⟨

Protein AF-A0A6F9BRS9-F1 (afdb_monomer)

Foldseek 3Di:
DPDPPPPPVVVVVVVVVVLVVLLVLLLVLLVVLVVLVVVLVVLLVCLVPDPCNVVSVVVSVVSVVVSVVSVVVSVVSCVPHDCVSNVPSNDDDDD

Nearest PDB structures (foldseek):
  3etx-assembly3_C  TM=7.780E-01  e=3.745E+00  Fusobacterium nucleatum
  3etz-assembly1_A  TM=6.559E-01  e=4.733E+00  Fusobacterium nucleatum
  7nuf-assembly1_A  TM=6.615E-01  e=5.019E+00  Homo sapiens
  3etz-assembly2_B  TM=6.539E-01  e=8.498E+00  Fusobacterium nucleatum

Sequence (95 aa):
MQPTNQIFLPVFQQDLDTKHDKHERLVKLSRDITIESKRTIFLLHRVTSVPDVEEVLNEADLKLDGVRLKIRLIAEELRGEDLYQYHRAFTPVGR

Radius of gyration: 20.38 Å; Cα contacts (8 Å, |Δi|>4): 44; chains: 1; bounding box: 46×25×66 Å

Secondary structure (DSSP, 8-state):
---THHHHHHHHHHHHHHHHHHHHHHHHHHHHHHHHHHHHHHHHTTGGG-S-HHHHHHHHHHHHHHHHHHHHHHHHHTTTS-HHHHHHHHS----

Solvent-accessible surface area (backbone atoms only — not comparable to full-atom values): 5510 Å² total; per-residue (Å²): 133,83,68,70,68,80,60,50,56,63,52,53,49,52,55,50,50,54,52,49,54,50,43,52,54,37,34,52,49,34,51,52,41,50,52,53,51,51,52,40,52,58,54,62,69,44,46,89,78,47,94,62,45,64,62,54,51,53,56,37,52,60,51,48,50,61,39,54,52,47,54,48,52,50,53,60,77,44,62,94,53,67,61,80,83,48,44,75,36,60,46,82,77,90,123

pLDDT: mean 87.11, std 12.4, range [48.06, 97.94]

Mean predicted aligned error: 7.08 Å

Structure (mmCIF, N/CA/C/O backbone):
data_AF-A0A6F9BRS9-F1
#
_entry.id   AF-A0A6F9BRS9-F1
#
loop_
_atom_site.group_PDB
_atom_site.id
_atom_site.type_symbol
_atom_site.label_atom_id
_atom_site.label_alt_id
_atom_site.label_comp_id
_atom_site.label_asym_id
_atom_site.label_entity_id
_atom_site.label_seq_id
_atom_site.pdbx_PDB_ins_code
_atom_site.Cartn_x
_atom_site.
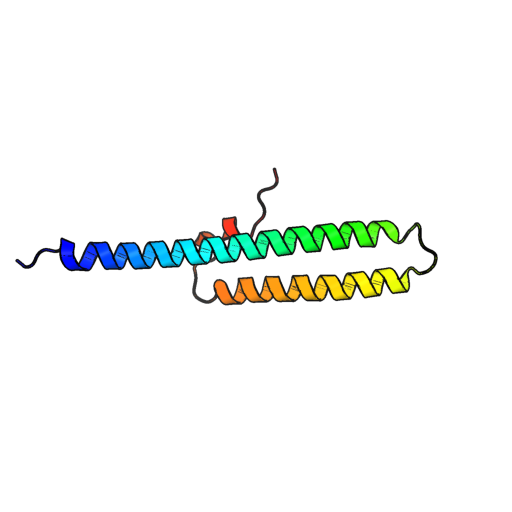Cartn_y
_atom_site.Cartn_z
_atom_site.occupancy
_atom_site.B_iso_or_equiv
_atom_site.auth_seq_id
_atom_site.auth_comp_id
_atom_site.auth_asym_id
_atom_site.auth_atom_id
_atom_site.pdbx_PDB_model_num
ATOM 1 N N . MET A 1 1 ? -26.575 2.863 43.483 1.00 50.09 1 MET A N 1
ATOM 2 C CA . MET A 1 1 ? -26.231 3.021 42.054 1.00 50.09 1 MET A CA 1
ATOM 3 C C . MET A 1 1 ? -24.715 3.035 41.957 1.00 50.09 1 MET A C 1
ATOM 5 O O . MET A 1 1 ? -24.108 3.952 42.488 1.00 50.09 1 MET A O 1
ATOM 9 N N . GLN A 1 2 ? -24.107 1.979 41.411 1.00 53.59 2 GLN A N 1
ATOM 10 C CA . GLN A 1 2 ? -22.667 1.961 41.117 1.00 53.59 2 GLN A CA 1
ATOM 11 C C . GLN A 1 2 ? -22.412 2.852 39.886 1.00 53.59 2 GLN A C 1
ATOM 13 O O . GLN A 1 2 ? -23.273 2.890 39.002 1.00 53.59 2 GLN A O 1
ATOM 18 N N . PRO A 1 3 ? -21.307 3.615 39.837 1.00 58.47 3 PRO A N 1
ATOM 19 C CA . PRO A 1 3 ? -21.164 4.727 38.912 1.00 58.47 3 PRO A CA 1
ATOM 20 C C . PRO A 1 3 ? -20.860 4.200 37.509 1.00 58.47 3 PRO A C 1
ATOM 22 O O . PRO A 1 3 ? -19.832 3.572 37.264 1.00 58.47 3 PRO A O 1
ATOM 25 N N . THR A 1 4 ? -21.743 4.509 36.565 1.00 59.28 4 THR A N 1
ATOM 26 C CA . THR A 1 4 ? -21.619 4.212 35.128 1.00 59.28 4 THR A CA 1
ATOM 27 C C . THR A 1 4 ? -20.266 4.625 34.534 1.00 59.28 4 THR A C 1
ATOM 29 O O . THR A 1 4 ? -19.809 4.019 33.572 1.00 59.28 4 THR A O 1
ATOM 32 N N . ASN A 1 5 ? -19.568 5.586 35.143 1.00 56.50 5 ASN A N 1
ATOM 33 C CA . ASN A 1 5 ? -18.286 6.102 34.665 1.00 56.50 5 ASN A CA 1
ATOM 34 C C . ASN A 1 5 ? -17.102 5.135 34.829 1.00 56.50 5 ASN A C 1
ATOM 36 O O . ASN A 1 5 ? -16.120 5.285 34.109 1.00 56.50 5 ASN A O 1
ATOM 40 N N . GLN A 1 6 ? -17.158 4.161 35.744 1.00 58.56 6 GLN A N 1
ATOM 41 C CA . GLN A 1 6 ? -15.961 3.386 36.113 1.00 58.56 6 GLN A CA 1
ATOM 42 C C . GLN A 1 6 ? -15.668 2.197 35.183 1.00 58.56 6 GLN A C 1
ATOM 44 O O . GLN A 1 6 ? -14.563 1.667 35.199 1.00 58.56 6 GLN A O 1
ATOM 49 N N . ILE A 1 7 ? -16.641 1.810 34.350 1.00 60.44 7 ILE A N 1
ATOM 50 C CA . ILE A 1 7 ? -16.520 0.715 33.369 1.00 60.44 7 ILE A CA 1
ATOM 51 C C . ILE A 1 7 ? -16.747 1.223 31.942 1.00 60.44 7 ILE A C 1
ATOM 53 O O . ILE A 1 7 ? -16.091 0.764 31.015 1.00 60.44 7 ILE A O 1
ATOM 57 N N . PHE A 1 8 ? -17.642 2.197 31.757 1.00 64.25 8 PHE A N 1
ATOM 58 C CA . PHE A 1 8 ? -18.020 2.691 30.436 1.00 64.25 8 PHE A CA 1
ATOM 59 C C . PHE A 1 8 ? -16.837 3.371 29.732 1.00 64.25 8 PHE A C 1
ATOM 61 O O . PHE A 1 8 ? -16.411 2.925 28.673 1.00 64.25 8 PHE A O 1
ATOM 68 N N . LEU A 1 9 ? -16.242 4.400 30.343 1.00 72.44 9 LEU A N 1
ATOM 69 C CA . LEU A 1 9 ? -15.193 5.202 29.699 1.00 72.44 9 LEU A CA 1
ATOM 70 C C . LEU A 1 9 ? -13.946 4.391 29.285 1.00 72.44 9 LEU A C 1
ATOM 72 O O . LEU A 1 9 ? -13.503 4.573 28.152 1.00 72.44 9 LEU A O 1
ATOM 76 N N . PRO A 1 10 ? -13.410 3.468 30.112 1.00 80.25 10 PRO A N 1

⟩

### [What the task requires]
What are the lines above, starting at the one with "ATOM 10 C CA" and ending at the one with "ATOM 33 C CA"? Give them again exactly, and only them.

### [Final answer]
ATOM 10 C CA . GLN A 1 2 ? -22.667 1.961 41.117 1.00 53.59 2 GLN A CA 1
ATOM 11 C C . GLN A 1 2 ? -22.412 2.852 39.886 1.00 53.59 2 GLN A C 1
ATOM 13 O O . GLN A 1 2 ? -23.273 2.890 39.002 1.00 53.59 2 GLN A O 1
ATOM 18 N N . PRO A 1 3 ? -21.307 3.615 39.837 1.00 58.47 3 PRO A N 1
ATOM 19 C CA . PRO A 1 3 ? -21.164 4.727 38.912 1.00 58.47 3 PRO A CA 1
ATOM 20 C C . PRO A 1 3 ? -20.860 4.200 37.509 1.00 58.47 3 PRO A C 1
ATOM 22 O O . PRO A 1 3 ? -19.832 3.572 37.264 1.00 58.47 3 PRO A O 1
ATOM 25 N N . THR A 1 4 ? -21.743 4.509 36.565 1.00 59.28 4 THR A N 1
ATOM 26 C CA . THR A 1 4 ? -21.619 4.212 35.128 1.00 59.28 4 THR A CA 1
ATOM 27 C C . THR A 1 4 ? -20.266 4.625 34.534 1.00 59.28 4 THR A C 1
ATOM 29 O O . THR A 1 4 ? -19.809 4.019 33.572 1.00 59.28 4 THR A O 1
ATOM 32 N N . ASN A 1 5 ? -19.568 5.586 35.143 1.00 56.50 5 ASN A N 1
ATOM 33 C CA . ASN A 1 5 ? -18.286 6.102 34.665 1.00 56.50 5 ASN A CA 1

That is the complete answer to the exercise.